=== DATA LISTING ===
----------------------------------------

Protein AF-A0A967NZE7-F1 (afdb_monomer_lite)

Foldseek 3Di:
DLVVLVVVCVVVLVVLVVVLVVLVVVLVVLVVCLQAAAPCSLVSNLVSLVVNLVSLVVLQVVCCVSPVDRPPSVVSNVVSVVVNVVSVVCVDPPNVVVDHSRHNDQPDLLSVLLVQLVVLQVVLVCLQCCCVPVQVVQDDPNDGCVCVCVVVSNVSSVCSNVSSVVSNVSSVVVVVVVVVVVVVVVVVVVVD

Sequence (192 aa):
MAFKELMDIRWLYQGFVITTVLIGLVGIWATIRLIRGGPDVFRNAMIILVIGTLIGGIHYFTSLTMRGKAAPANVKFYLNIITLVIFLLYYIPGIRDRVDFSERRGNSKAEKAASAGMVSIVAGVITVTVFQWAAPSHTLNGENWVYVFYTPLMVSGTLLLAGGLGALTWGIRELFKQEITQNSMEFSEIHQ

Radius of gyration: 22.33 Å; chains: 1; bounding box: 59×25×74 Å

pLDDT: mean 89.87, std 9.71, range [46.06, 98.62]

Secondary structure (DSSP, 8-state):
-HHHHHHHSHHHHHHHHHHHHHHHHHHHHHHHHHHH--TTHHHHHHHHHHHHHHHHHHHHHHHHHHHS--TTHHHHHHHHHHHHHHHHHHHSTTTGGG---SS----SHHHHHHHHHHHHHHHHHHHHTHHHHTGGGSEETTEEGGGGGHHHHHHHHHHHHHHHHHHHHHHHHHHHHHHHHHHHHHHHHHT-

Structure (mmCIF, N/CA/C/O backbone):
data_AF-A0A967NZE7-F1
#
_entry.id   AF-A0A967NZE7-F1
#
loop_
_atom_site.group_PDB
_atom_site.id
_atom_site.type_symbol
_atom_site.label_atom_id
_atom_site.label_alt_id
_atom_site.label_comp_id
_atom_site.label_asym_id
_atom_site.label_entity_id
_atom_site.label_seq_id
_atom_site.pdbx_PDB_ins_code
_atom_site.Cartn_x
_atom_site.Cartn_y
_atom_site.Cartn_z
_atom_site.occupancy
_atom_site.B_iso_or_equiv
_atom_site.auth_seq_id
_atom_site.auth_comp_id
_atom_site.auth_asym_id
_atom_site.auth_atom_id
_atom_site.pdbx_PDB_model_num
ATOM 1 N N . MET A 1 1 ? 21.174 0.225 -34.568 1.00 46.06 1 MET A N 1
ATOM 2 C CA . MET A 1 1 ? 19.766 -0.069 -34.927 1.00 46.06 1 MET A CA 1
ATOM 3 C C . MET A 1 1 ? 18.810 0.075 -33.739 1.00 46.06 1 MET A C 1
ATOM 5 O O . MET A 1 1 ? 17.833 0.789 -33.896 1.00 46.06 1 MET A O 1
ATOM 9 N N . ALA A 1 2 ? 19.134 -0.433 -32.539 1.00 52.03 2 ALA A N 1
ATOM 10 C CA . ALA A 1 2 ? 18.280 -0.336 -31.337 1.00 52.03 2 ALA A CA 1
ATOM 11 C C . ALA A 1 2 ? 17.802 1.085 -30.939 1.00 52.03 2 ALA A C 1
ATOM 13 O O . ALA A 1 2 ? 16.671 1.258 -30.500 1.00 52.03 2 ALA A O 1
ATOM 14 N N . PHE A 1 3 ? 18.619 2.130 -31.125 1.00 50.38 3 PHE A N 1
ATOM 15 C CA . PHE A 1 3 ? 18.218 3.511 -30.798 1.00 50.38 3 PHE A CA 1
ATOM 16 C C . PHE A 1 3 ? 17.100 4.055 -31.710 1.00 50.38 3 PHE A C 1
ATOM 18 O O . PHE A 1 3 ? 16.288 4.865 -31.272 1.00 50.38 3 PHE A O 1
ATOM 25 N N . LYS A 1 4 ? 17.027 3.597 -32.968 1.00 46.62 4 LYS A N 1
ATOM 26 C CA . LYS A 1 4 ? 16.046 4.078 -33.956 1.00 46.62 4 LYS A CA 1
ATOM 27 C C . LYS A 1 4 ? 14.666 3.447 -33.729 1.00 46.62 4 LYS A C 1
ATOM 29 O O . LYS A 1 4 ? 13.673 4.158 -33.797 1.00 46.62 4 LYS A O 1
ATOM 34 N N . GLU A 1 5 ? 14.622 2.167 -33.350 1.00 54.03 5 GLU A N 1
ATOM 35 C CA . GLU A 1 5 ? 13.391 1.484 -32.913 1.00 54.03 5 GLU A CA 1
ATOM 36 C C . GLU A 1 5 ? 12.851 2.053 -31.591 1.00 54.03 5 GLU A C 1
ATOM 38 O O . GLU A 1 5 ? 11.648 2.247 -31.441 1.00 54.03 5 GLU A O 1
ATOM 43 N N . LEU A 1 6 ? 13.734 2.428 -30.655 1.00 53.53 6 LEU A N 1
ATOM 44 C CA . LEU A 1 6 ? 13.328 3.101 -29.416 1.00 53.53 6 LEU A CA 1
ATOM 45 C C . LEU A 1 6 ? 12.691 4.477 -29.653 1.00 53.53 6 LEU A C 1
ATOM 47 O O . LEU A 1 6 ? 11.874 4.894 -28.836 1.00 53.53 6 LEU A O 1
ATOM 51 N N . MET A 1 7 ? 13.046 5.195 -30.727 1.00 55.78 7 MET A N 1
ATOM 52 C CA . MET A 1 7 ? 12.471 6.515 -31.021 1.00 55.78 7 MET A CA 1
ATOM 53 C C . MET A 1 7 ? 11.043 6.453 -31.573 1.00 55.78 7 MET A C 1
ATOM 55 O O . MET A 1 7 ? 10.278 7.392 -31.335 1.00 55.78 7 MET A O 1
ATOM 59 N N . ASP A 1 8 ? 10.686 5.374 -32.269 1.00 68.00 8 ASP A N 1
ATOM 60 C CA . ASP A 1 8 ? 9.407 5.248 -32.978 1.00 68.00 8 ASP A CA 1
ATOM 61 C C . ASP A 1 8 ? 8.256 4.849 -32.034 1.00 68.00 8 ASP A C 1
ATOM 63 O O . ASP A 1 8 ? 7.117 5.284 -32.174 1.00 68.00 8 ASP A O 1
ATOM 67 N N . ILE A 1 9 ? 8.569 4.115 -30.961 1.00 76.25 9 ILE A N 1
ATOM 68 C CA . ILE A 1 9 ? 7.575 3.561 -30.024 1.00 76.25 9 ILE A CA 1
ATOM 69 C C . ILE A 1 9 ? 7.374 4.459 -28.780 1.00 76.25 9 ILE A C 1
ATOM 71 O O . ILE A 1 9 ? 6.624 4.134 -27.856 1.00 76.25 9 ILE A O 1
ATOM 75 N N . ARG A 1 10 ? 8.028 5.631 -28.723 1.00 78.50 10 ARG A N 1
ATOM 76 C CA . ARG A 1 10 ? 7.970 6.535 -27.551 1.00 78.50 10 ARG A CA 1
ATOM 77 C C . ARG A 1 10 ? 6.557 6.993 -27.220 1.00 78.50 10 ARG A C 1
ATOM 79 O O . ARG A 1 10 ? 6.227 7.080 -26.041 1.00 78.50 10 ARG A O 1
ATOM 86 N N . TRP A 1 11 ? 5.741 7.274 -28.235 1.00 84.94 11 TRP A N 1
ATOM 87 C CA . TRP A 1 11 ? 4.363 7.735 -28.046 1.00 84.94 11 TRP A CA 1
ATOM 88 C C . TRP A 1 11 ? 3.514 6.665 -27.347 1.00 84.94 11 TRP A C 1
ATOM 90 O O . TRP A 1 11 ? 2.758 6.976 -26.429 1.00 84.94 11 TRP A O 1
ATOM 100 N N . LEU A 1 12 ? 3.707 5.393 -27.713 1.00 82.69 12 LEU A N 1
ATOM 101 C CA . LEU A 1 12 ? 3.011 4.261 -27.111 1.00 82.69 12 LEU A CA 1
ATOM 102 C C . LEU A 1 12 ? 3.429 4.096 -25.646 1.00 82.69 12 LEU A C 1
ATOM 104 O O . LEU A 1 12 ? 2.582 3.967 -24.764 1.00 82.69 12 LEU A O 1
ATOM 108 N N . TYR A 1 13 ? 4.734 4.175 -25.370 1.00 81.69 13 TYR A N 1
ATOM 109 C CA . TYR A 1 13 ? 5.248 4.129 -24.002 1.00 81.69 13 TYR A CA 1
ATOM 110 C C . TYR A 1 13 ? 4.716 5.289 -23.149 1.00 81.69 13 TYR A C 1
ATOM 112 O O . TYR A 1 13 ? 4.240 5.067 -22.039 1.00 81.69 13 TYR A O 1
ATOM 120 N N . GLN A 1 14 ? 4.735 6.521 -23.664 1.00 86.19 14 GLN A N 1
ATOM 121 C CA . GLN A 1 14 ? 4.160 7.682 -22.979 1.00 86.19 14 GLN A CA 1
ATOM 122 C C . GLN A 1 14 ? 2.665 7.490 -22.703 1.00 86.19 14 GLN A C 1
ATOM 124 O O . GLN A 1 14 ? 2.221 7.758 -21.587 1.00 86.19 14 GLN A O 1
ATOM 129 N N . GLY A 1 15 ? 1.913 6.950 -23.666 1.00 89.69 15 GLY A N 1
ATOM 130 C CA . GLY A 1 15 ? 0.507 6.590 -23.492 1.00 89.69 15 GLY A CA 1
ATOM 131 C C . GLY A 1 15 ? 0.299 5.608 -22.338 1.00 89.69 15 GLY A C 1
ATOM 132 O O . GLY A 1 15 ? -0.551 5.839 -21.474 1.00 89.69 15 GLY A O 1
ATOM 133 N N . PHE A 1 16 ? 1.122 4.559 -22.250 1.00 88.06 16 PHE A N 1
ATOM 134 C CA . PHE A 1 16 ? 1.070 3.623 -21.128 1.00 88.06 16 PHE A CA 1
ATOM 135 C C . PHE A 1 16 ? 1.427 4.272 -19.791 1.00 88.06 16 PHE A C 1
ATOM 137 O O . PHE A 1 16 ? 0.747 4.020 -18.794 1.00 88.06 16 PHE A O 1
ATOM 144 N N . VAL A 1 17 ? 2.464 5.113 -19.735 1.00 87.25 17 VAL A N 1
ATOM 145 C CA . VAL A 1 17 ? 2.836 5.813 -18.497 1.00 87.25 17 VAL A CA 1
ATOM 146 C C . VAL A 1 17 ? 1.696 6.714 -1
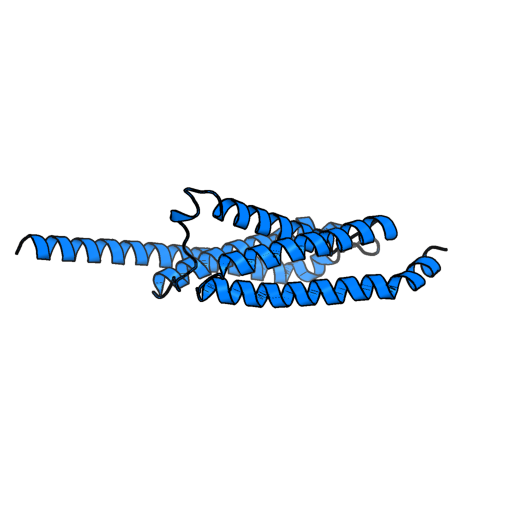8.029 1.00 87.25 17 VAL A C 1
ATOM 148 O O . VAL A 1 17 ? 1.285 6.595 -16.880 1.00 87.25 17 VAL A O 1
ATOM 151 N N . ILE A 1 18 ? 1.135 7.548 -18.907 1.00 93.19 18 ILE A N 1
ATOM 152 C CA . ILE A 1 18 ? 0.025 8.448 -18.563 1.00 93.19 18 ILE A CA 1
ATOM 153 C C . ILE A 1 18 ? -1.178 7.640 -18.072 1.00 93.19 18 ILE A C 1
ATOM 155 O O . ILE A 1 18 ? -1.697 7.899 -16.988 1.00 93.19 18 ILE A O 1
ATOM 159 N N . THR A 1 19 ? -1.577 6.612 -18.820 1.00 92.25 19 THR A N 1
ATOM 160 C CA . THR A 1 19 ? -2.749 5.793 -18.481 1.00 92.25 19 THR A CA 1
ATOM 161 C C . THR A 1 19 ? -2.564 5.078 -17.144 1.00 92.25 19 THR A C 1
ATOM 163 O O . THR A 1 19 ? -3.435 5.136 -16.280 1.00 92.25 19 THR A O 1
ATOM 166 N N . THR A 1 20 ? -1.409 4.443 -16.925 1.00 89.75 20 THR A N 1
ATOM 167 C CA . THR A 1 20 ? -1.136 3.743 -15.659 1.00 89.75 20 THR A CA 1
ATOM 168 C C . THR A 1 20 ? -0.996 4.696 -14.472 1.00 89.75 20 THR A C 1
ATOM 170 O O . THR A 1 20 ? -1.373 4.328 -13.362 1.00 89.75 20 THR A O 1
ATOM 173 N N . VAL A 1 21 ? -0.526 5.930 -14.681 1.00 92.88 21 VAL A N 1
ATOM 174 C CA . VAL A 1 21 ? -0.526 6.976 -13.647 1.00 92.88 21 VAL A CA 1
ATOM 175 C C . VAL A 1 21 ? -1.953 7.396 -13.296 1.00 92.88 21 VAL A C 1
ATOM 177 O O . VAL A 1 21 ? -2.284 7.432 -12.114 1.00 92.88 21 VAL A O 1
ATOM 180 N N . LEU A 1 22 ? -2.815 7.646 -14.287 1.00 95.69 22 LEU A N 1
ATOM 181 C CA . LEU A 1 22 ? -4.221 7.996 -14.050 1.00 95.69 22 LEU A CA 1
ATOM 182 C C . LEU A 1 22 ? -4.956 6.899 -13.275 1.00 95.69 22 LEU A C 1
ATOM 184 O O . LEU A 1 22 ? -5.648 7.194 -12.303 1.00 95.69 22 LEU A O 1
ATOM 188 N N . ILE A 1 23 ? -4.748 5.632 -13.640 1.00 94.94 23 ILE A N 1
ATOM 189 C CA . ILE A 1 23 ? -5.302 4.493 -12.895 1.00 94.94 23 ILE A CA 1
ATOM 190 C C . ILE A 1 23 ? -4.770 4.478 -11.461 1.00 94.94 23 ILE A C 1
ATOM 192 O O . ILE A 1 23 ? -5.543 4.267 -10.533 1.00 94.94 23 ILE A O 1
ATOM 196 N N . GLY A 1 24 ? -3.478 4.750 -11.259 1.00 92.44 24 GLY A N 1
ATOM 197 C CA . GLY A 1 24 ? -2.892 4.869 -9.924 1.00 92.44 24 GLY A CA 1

----------------------------------------

=== TASK TO CARRY OUT ===
Give back exactly the lines above, from the line containing "ATOM 47 O O" through the line containing "ATOM 67 N N", with both end lines and nothing more.

=== YOUR SOLUTION ===
ATOM 47 O O . LEU A 1 6 ? 11.874 4.894 -28.836 1.00 53.53 6 LEU A O 1
ATOM 51 N N . MET A 1 7 ? 13.046 5.195 -30.727 1.00 55.78 7 MET A N 1
ATOM 52 C CA . MET A 1 7 ? 12.471 6.515 -31.021 1.00 55.78 7 MET A CA 1
ATOM 53 C C . MET A 1 7 ? 11.043 6.453 -31.573 1.00 55.78 7 MET A C 1
ATOM 55 O O . MET A 1 7 ? 10.278 7.392 -31.335 1.00 55.78 7 MET A O 1
ATOM 59 N N . ASP A 1 8 ? 10.686 5.374 -32.269 1.00 68.00 8 ASP A N 1
ATOM 60 C CA . ASP A 1 8 ? 9.407 5.248 -32.978 1.00 68.00 8 ASP A CA 1
ATOM 61 C C . ASP A 1 8 ? 8.256 4.849 -32.034 1.00 68.00 8 ASP A C 1
ATOM 63 O O . ASP A 1 8 ? 7.117 5.284 -32.174 1.00 68.00 8 ASP A O 1
ATOM 67 N N . ILE A 1 9 ? 8.569 4.115 -30.961 1.00 76.25 9 ILE A N 1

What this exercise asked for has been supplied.